There are notable exceptions to this rule, of course.  But mostly, the conversation seems to revolve overwhelmingly around just these two issues — price and quality.  From the market side of the discussion, I can understand why this may be the case, since these are the two most relevant metrics.  But it makes less sense from my perspective in the coffeelands, where there are c0untless threats to the smallholder farmer’s ability to bring lots great coffee to market year-in and year-out.  From my way of thinking, this creates countless ways that buyers could serve the interests of their producer partners by investing in community-based projects without yielding to the perennial upward pressure on price.

So I was very impressed when a farmer organization participating in the CRS CAFE Livelihoods project expanded the terms of its negotiations this year to include issues beyond price and quality, and to good effect.  At SCAA, Michizá was able to secure commitments from two of its leading buyers to invest in renovating aging coffee plantations by offering the investors first right of refusal on the increased production.  Without increasing the price per pound (and therefore the anchor point for future negotiations), these parties could find an approach that allowed them to “get to yes” in their commercial negotiations by exploring their underlying mutual interests — getting more high-priced, high-quality coffee into the market.

It turns out, this approach is not as novel as I thought.  Earlier this month, the sustainable coffee buyer for a large U.S. roaster told me that the company has often applied a half-cent-per-pound investment premium to its contracts to finance select investments at origin to upgrade the coffee chain.  These increases in price are temporary, ending when the agreed-upon project concludes.

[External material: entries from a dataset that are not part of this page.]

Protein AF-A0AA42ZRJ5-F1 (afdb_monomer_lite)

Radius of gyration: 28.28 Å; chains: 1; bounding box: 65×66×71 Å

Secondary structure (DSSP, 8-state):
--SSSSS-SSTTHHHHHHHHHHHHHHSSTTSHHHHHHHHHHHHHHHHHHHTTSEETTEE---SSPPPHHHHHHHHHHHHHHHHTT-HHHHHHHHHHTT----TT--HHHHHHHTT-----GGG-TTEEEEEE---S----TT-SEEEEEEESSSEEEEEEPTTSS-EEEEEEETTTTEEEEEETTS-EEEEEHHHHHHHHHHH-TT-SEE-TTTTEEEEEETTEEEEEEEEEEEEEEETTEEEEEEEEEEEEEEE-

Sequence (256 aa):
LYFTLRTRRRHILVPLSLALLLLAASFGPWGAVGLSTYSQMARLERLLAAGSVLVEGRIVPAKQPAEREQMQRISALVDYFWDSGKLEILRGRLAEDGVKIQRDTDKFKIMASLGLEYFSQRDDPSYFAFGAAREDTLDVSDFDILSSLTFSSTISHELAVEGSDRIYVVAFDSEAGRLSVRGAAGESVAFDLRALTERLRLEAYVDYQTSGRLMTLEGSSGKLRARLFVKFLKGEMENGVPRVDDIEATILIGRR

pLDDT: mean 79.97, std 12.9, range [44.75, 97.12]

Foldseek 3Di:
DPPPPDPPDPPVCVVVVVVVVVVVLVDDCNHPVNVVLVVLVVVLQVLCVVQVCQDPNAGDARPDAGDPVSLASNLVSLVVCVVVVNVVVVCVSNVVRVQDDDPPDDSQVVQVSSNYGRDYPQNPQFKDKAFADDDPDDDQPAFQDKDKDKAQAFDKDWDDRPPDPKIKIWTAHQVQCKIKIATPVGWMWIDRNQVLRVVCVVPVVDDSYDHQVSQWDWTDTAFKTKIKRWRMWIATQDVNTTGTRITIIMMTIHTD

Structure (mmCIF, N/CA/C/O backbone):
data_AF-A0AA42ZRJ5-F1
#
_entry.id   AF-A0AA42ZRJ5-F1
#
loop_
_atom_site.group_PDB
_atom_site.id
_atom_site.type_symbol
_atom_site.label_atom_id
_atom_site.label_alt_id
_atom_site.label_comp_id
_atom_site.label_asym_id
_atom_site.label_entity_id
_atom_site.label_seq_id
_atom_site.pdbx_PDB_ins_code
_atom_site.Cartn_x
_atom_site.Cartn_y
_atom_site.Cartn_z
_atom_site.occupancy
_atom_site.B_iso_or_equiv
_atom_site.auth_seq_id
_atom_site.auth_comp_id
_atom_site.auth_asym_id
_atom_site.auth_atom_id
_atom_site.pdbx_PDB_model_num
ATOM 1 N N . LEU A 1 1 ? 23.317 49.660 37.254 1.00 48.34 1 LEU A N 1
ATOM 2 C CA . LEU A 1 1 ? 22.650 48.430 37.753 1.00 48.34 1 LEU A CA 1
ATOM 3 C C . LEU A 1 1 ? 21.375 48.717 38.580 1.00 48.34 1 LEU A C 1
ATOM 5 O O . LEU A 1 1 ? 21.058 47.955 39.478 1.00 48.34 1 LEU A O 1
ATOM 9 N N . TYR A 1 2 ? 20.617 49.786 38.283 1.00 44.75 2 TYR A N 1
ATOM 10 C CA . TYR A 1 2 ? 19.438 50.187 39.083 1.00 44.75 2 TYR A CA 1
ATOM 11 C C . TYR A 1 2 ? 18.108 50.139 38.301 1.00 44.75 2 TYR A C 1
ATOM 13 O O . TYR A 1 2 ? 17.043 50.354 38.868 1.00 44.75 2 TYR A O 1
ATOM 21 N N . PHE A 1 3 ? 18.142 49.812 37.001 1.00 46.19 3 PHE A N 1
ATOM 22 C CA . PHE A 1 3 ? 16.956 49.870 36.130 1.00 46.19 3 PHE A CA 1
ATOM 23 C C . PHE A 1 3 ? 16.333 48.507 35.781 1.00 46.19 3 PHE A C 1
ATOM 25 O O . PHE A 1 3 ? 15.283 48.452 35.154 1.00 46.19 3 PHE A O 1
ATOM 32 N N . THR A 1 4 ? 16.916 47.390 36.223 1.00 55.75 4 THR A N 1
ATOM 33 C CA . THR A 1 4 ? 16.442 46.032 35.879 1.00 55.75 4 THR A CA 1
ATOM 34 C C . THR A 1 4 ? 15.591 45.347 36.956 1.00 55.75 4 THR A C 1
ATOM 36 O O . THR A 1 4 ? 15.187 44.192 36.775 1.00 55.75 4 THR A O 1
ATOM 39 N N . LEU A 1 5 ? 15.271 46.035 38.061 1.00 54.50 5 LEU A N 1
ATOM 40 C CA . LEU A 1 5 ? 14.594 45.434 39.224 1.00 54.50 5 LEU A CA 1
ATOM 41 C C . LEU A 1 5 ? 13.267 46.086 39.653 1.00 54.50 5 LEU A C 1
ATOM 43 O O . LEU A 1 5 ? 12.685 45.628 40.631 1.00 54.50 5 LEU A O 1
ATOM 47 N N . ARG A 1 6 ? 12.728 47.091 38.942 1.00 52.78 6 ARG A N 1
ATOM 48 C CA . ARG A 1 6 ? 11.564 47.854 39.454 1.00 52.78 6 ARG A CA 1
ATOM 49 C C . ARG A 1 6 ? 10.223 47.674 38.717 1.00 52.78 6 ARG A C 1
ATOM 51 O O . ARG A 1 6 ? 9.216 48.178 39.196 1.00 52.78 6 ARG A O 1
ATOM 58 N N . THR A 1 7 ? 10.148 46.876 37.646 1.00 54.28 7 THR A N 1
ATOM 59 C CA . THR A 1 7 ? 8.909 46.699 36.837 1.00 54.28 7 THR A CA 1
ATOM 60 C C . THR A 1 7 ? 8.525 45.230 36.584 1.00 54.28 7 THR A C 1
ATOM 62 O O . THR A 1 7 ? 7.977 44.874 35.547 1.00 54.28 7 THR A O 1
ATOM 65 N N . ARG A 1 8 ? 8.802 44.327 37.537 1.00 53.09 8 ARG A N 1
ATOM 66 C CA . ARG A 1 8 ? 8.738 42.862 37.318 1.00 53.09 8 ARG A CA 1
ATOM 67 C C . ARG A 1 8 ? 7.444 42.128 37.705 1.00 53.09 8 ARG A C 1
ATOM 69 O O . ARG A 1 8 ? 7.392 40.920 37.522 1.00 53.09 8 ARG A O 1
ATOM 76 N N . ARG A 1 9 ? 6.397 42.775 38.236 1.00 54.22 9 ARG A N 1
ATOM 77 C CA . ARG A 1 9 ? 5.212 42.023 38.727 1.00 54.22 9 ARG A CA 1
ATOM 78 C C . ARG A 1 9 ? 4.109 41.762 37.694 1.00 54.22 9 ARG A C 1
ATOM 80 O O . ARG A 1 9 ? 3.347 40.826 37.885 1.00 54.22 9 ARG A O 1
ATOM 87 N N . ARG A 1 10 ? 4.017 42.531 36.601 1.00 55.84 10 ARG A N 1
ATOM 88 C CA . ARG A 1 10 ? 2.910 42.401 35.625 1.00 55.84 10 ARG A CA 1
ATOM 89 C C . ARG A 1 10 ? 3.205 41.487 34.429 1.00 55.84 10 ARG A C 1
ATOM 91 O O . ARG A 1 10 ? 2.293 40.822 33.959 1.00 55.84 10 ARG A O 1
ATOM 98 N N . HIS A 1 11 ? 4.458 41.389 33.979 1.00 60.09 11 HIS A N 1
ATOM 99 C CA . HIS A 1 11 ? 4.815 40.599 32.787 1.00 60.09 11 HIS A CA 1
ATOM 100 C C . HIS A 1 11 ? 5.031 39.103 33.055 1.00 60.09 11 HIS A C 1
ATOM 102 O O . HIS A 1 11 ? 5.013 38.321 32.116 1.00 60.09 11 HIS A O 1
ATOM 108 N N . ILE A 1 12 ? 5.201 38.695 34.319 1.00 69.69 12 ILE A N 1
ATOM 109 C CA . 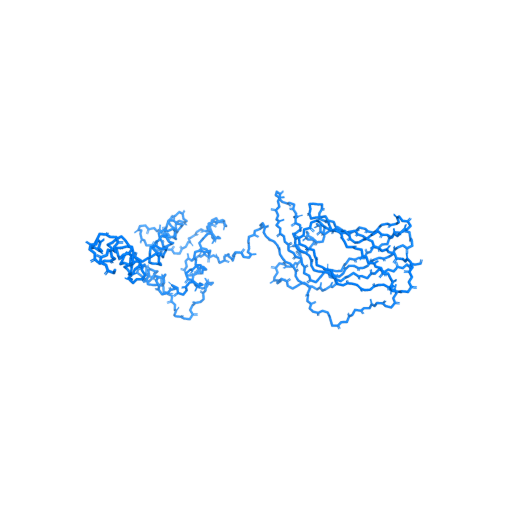ILE A 1 12 ? 5.300 37.275 34.705 1.00 69.69 12 ILE A CA 1
ATOM 110 C C . ILE A 1 12 ? 3.908 36.636 34.813 1.00 69.69 12 ILE A C 1
ATOM 112 O O . ILE A 1 12 ? 3.770 35.438 34.604 1.00 69.69 12 ILE A O 1
ATOM 116 N N . LEU A 1 13 ? 2.862 37.427 35.078 1.00 75.25 13 LEU A N 1
ATOM 117 C CA . LEU A 1 13 ? 1.502 36.913 35.269 1.00 75.25 13 LEU A CA 1
ATOM 118 C C . LEU A 1 13 ? 0.928 36.257 34.010 1.00 75.25 13 LEU A C 1
ATOM 120 O O . LEU A 1 13 ? 0.225 35.266 34.139 1.00 75.25 13 LEU A O 1
ATOM 124 N N . VAL A 1 14 ? 1.243 36.774 32.818 1.00 77.75 14 VAL A N 1
ATOM 125 C CA . VAL A 1 14 ? 0.755 36.233 31.535 1.00 77.75 14 VAL A CA 1
ATOM 126 C C . VAL A 1 14 ? 1.353 34.852 31.212 1.00 77.75 14 VAL A C 1
ATOM 128 O O . VAL A 1 14 ? 0.588 33.913 31.009 1.00 77.75 14 VAL A O 1
ATOM 131 N N . PRO A 1 15 ? 2.687 34.657 31.189 1.00 79.81 15 PRO A N 1
ATOM 132 C CA . PRO A 1 15 ? 3.252 33.328 30.974 1.00 79.81 15 PRO A CA 1
ATOM 133 C C . PRO A 1 15 ? 2.956 32.376 32.140 1.00 79.81 15 PRO A C 1
ATOM 135 O O . PRO A 1 15 ? 2.801 31.184 31.907 1.00 79.81 15 PRO A O 1
ATOM 138 N N . LEU A 1 16 ? 2.820 32.875 33.376 1.00 84.50 16 LEU A N 1
ATOM 139 C CA . LEU A 1 16 ? 2.467 32.045 34.531 1.00 84.50 16 LEU A CA 1
ATOM 140 C C . LEU A 1 16 ? 1.009 31.568 34.483 1.00 84.50 16 LEU A C 1
ATOM 142 O O . LEU A 1 16 ? 0.754 30.404 34.773 1.00 84.50 16 LEU A O 1
ATOM 146 N N . SER A 1 17 ? 0.054 32.421 34.095 1.00 83.75 17 SER A N 1
ATOM 147 C CA . SER A 1 17 ? -1.341 32.002 33.917 1.00 83.75 17 SER A CA 1
ATOM 148 C C . SER A 1 17 ? -1.482 31.020 32.759 1.00 83.75 17 SER A C 1
ATOM 150 O O . SER A 1 17 ? -2.205 30.038 32.890 1.00 83.75 17 SER A O 1
ATOM 152 N N . LEU A 1 18 ? -0.737 31.220 31.666 1.00 80.81 18 LEU A N 1
ATOM 153 C CA . LEU A 1 18 ? -0.691 30.270 30.558 1.00 80.81 18 LEU A CA 1
ATOM 154 C C . LEU A 1 18 ? -0.057 28.937 30.980 1.00 80.81 18 LEU A C 1
ATOM 156 O O . LEU A 1 18 ? -0.599 27.886 30.660 1.00 80.81 18 LEU A O 1
ATOM 160 N N . ALA A 1 19 ? 1.040 28.958 31.740 1.00 84.75 19 ALA A N 1
ATOM 161 C CA . ALA A 1 19 ? 1.670 27.749 32.268 1.00 84.75 19 ALA A CA 1
ATOM 162 C C . ALA A 1 19 ? 0.743 26.993 33.230 1.00 84.75 19 ALA A C 1
ATOM 164 O O . ALA A 1 19 ? 0.676 25.770 33.169 1.00 84.75 19 ALA A O 1
ATOM 165 N N . LEU A 1 20 ? -0.007 27.706 34.075 1.00 82.25 20 LEU A N 1
ATOM 166 C CA . LEU A 1 20 ? -1.012 27.114 34.961 1.00 82.25 20 LEU A CA 1
ATOM 167 C C . LEU A 1 20 ? -2.210 26.554 34.186 1.00 82.25 20 LEU A C 1
ATOM 169 O O . LEU A 1 20 ? -2.695 25.485 34.538 1.00 82.25 20 LEU A O 1
ATOM 173 N N . LEU A 1 21 ? -2.659 27.222 33.119 1.00 79.00 21 LEU A N 1
ATOM 174 C CA . LEU A 1 21 ? -3.695 26.701 32.222 1.00 79.00 21 LEU A CA 1
ATOM 175 C C . LEU A 1 21 ? -3.218 25.458 31.468 1.00 79.00 21 LEU A C 1
ATOM 177 O O . LEU A 1 21 ? -3.969 24.496 31.361 1.00 79.00 21 LEU A O 1
ATOM 181 N N . LEU A 1 22 ? -1.973 25.447 30.988 1.00 79.31 22 LEU A N 1
ATOM 182 C CA . LEU A 1 22 ? -1.367 24.283 30.339 1.00 79.31 22 LEU A CA 1
ATOM 183 C C . LEU A 1 22 ? -1.176 23.126 31.325 1.00 79.31 22 LEU A C 1
ATOM 185 O O . LEU A 1 22 ? -1.465 21.991 30.968 1.00 79.31 22 LEU A O 1
ATOM 189 N N . LEU A 1 23 ? -0.771 23.408 32.567 1.00 78.94 23 LEU A N 1
ATOM 190 C CA . LEU A 1 23 ? -0.688 22.420 33.646 1.00 78.94 23 LEU A CA 1
ATOM 191 C C . LEU A 1 23 ? -2.065 21.859 34.020 1.00 78.94 23 LEU A C 1
ATOM 193 O O . LEU A 1 23 ? -2.223 20.652 34.171 1.00 78.94 23 LEU A O 1
ATOM 197 N N . ALA A 1 24 ? -3.080 22.715 34.132 1.00 71.38 24 ALA A N 1
ATOM 198 C CA . ALA A 1 24 ? -4.455 22.289 34.382 1.00 71.38 24 ALA A CA 1
ATOM 199 C C . ALA A 1 24 ? -5.031 21.490 33.198 1.00 71.38 24 ALA A C 1
ATOM 201 O O . ALA A 1 24 ? -5.781 20.539 33.397 1.00 71.38 24 ALA A O 1
ATOM 202 N N . ALA A 1 25 ? -4.644 21.831 31.965 1.00 67.75 25 ALA A N 1
ATOM 203 C CA . ALA A 1 25 ? -5.010 21.091 30.761 1.00 67.75 25 ALA A CA 1
ATOM 204 C C . ALA A 1 25 ? -4.216 19.782 30.588 1.00 67.75 25 ALA A C 1
ATOM 206 O O . ALA A 1 25 ? -4.689 18.880 29.894 1.00 67.75 25 ALA A O 1
ATOM 207 N N . SER A 1 26 ? -3.031 19.652 31.196 1.00 66.75 26 SER A N 1
ATOM 208 C CA . SER A 1 26 ? -2.222 18.428 31.160 1.00 66.75 26 SER A CA 1
ATOM 209 C C . SER A 1 26 ? -2.566 17.453 32.286 1.00 66.75 26 SER A C 1
ATOM 211 O O . SER A 1 26 ? -2.403 16.248 32.112 1.00 66.75 26 SER A O 1
ATOM 213 N N . PHE A 1 27 ? -3.051 17.951 33.428 1.00 64.00 27 PHE A N 1
ATOM 214 C CA . PHE A 1 27 ? -3.389 17.147 34.602 1.00 64.00 27 PHE A CA 1
ATOM 215 C C . PHE A 1 27 ? -4.888 17.207 34.908 1.00 64.00 27 PHE A C 1
ATOM 217 O O . PHE A 1 27 ? -5.361 18.073 35.638 1.00 64.00 27 PHE A O 1
ATOM 224 N N . GLY A 1 28 ? -5.638 16.232 34.394 1.00 56.16 28 GLY A N 1
ATOM 225 C CA . GLY A 1 28 ? -6.989 15.950 34.873 1.00 56.16 28 GLY A CA 1
ATOM 226 C C . GLY A 1 28 ? -7.925 15.336 33.828 1.00 56.16 28 GLY A C 1
ATOM 227 O O . GLY A 1 28 ? -7.618 15.336 32.635 1.00 56.16 28 GLY A O 1
ATOM 228 N N . PRO A 1 29 ? -9.111 14.864 34.257 1.00 51.50 29 PRO A N 1
ATOM 229 C CA . PRO A 1 29 ? -10.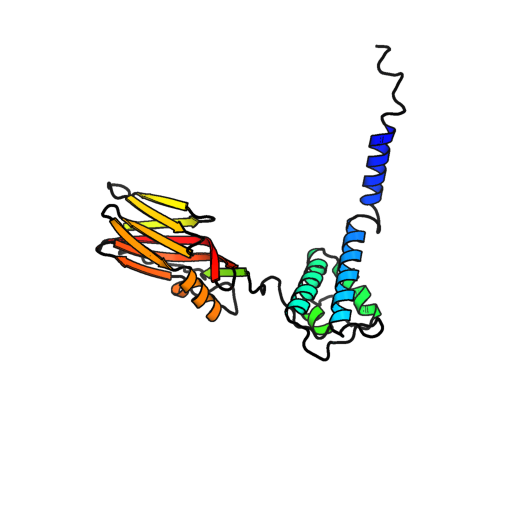159 14.348 33.367 1.00 51.50 29 PRO A CA 1
ATOM 230 C C . PRO A 1 29 ? -10.727 15.403 32.392 1.00 51.50 29 PRO A C 1
ATOM 232 O O . PRO A 1 29 ? -11.445 15.049 31.462 1.00 51.50 29 PRO A O 1
ATOM 235 N N . TRP A 1 30 ? -10.367 16.680 32.574 1.00 50.56 30 TRP A N 1
ATOM 236 C CA . TRP A 1 30 ? -10.747 17.835 31.747 1.00 50.56 30 TRP A CA 1
ATOM 237 C C . TRP A 1 30 ? -9.657 18.243 30.746 1.00 50.56 30 TRP A C 1
ATOM 239 O O . TRP A 1 30 ? -9.854 19.165 29.955 1.00 50.56 30 TRP A O 1
ATOM 249 N N . GLY A 1 31 ? -8.499 17.576 30.777 1.00 57.44 31 GLY A N 1
ATOM 250 C CA . GLY A 1 31 ? -7.446 17.784 29.795 1.00 57.44 31 GLY A CA 1
ATOM 251 C C . GLY A 1 31 ? -7.886 17.375 28.390 1.00 57.44 31 GLY A C 1
ATOM 252 O O . GLY A 1 31 ? -8.827 16.594 28.220 1.00 57.44 31 GLY A O 1
ATOM 253 N N . ALA A 1 32 ? -7.183 17.860 27.364 1.00 55.78 32 ALA A N 1
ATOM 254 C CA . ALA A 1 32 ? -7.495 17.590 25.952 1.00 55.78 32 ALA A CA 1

Not all farmer organizations have the werewithal to develop and implement community projects or the confidence to seek funding for them from their commercial partners.  And not all buyers are interested in letting the conversation stray too far from the issues of quality and price.  But broadening the discussion to include coffee-related investments sure seems like a promising way for coffee companies to reinvest at origin, and could be a mechanism to bridge the gap between coffee and development.